What this task involves: From the data below, repeat exactly the lines from the line with "ATOM 3 C C ." to the line with "ATOM 11 C C", both included.

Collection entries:
▬▬▬
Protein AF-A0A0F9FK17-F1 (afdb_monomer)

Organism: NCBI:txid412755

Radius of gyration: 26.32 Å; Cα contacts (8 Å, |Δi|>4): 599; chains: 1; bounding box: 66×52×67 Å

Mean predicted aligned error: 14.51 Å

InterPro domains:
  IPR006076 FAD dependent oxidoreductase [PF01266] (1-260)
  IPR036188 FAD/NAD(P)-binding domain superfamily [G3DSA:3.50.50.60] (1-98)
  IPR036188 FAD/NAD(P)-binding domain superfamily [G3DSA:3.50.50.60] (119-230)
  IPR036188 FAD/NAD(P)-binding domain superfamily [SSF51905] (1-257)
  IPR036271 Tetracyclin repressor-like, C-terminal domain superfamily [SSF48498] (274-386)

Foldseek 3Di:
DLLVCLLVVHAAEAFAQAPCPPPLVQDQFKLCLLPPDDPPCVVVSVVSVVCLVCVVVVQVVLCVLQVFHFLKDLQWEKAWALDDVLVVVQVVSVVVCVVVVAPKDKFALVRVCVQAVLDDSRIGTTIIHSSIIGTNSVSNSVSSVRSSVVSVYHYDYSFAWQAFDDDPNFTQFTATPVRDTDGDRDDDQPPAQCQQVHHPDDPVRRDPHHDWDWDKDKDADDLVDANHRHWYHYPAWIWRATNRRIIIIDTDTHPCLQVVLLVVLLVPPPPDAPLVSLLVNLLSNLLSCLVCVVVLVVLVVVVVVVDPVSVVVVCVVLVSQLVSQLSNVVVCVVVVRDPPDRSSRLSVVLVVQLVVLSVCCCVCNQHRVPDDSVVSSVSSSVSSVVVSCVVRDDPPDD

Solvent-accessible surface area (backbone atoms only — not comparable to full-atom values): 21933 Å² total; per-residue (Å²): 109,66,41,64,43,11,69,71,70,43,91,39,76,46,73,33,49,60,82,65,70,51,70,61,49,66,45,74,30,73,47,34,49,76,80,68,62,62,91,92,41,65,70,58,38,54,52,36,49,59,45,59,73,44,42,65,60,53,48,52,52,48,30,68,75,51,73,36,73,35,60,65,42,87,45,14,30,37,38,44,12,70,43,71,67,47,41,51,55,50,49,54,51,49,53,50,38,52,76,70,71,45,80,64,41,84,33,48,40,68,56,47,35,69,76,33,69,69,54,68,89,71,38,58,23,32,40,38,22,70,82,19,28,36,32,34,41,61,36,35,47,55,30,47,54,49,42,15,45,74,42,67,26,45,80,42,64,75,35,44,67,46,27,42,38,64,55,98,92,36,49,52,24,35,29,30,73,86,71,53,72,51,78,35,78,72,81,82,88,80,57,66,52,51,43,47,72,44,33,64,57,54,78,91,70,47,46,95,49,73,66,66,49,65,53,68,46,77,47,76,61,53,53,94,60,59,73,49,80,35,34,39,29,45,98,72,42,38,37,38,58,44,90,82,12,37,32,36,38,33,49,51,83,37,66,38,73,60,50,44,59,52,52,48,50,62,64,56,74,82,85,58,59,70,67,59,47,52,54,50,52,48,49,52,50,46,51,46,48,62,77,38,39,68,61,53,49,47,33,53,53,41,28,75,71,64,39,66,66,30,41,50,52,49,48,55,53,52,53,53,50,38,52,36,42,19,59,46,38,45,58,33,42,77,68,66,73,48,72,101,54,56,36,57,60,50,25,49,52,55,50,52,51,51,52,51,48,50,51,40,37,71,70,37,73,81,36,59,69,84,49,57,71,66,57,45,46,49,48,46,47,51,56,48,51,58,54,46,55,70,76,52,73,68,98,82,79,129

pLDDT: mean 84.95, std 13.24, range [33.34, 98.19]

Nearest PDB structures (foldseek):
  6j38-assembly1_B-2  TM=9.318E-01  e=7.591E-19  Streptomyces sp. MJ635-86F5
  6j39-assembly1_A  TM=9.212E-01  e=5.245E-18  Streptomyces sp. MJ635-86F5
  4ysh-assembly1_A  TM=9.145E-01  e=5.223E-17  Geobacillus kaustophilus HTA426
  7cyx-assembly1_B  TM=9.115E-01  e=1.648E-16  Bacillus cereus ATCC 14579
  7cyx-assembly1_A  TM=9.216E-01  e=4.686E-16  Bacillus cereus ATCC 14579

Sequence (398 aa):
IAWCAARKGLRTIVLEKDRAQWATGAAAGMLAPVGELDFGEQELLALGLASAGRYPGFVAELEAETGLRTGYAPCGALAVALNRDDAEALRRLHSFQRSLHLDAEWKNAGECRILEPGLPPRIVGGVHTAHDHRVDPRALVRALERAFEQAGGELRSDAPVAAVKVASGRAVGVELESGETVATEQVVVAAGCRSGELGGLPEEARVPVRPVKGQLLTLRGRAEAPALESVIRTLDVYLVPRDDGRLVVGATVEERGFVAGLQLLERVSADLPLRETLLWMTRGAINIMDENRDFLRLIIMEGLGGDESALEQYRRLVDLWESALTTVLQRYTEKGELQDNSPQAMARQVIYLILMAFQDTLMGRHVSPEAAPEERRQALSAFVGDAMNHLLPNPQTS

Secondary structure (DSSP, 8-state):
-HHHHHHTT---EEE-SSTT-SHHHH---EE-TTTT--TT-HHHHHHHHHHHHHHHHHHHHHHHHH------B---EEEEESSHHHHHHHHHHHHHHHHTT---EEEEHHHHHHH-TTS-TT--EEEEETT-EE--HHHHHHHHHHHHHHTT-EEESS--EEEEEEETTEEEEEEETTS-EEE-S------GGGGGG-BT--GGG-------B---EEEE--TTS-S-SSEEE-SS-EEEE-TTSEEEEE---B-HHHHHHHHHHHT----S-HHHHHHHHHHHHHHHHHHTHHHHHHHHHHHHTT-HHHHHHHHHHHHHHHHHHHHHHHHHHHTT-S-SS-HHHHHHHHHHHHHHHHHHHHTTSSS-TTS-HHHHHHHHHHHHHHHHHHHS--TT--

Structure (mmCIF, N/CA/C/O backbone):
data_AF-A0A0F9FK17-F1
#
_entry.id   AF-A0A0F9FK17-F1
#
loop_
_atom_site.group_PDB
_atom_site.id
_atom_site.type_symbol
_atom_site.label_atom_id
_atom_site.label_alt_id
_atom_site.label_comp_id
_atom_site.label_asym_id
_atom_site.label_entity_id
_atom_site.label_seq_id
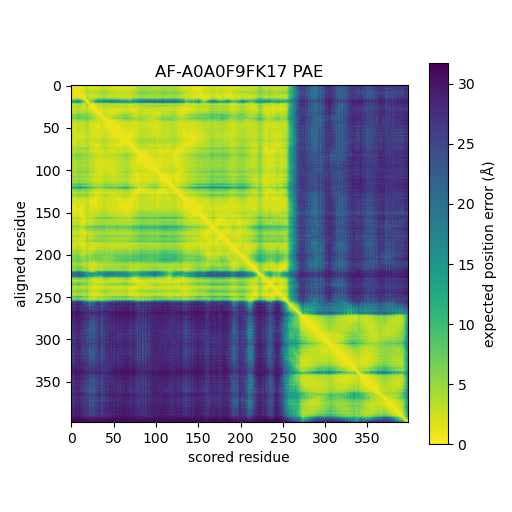
_atom_site.pdbx_PDB_ins_code
_atom_site.Cartn_x
_atom_site.Cartn_y
_atom_site.Cartn_z
_atom_site.occupancy
_atom_site.B_iso_or_equiv
_atom_site.auth_seq_id
_atom_site.auth_comp_id
_atom_site.auth_asym_id
_atom_site.auth_atom_id
_atom_site.pdbx_PDB_model_num
ATOM 1 N N . ILE A 1 1 ? -14.065 -3.091 3.361 1.00 95.75 1 ILE A N 1
ATOM 2 C CA . ILE A 1 1 ? -14.696 -3.715 4.555 1.00 95.75 1 ILE A CA 1
ATOM 3 C C . ILE A 1 1 ? -16.045 -3.070 4.853 1.00 95.75 1 ILE A C 1
ATOM 5 O O . ILE A 1 1 ? -17.051 -3.731 4.641 1.00 95.75 1 ILE A O 1
ATOM 9 N N . ALA A 1 2 ? -16.077 -1.798 5.272 1.00 97.00 2 ALA A N 1
ATOM 10 C CA . ALA A 1 2 ? -17.300 -1.114 5.707 1.00 97.00 2 ALA A CA 1
ATOM 11 C C . ALA A 1 2 ? -18.442 -1.143 4.672 1.00 97.00 2 ALA A C 1
ATOM 13 O O . ALA A 1 2 ? -19.552 -1.540 5.008 1.00 97.00 2 ALA A O 1
ATOM 14 N N . TRP A 1 3 ? -18.150 -0.842 3.400 1.00 97.06 3 TRP A N 1
ATOM 15 C CA . TRP A 1 3 ? -19.125 -0.958 2.305 1.00 97.06 3 TRP A CA 1
ATOM 16 C C . TRP A 1 3 ? -19.758 -2.355 2.215 1.00 97.06 3 TRP A C 1
ATOM 18 O O . TRP A 1 3 ? -20.978 -2.487 2.235 1.00 97.06 3 TRP A O 1
ATOM 28 N N . CYS A 1 4 ? -18.947 -3.417 2.204 1.00 96.19 4 CYS A N 1
ATOM 29 C CA . CYS A 1 4 ? -19.454 -4.789 2.146 1.00 96.19 4 CYS A CA 1
ATOM 30 C C . CYS A 1 4 ? -20.269 -5.177 3.392 1.00 96.19 4 CYS A C 1
ATOM 32 O O . CYS A 1 4 ? -21.215 -5.952 3.277 1.00 96.19 4 CYS A O 1
ATOM 34 N N . ALA A 1 5 ? -19.903 -4.675 4.576 1.00 97.25 5 ALA A N 1
ATOM 35 C CA . ALA A 1 5 ? -20.650 -4.903 5.814 1.00 97.25 5 ALA A CA 1
ATOM 36 C C . ALA A 1 5 ? -22.033 -4.232 5.760 1.00 97.25 5 ALA A C 1
ATOM 38 O O . ALA A 1 5 ? -23.042 -4.893 6.010 1.00 97.25 5 ALA A O 1
ATOM 39 N N . ALA A 1 6 ? -22.087 -2.968 5.330 1.00 97.12 6 ALA A N 1
ATOM 40 C CA . ALA A 1 6 ? -23.333 -2.233 5.128 1.00 97.12 6 ALA A CA 1
ATOM 41 C C . ALA A 1 6 ? -24.226 -2.896 4.063 1.00 97.12 6 ALA A C 1
ATOM 43 O O . ALA A 1 6 ? -25.405 -3.128 4.315 1.00 97.12 6 ALA A O 1
ATOM 44 N N . ARG A 1 7 ? -23.660 -3.340 2.927 1.00 95.38 7 ARG A N 1
ATOM 45 C CA . ARG A 1 7 ? -24.396 -4.109 1.896 1.00 95.38 7 ARG A CA 1
ATOM 46 C C . ARG A 1 7 ? -24.999 -5.414 2.421 1.00 95.38 7 ARG A C 1
ATOM 48 O O . ARG A 1 7 ? -26.001 -5.881 1.891 1.00 95.38 7 ARG A O 1
ATOM 55 N N . LYS A 1 8 ? -24.409 -6.007 3.463 1.00 96.62 8 LYS A N 1
ATOM 56 C CA . LYS A 1 8 ? -24.941 -7.197 4.146 1.00 96.62 8 LYS A CA 1
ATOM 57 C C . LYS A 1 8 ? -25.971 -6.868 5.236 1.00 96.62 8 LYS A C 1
▬▬▬
Output for this exercise:
ATOM 3 C C . ILE A 1 1 ? -16.045 -3.070 4.853 1.00 95.75 1 ILE A C 1
ATOM 5 O O . ILE A 1 1 ? -17.051 -3.731 4.641 1.00 95.75 1 ILE A O 1
ATOM 9 N N . ALA A 1 2 ? -16.077 -1.798 5.272 1.00 97.00 2 ALA A N 1
ATOM 10 C CA . ALA A 1 2 ? -17.300 -1.114 5.707 1.00 97.00 2 ALA A CA 1
ATOM 11 C C . ALA A 1 2 ? -18.442 -1.143 4.672 1.00 97.00 2 ALA A C 1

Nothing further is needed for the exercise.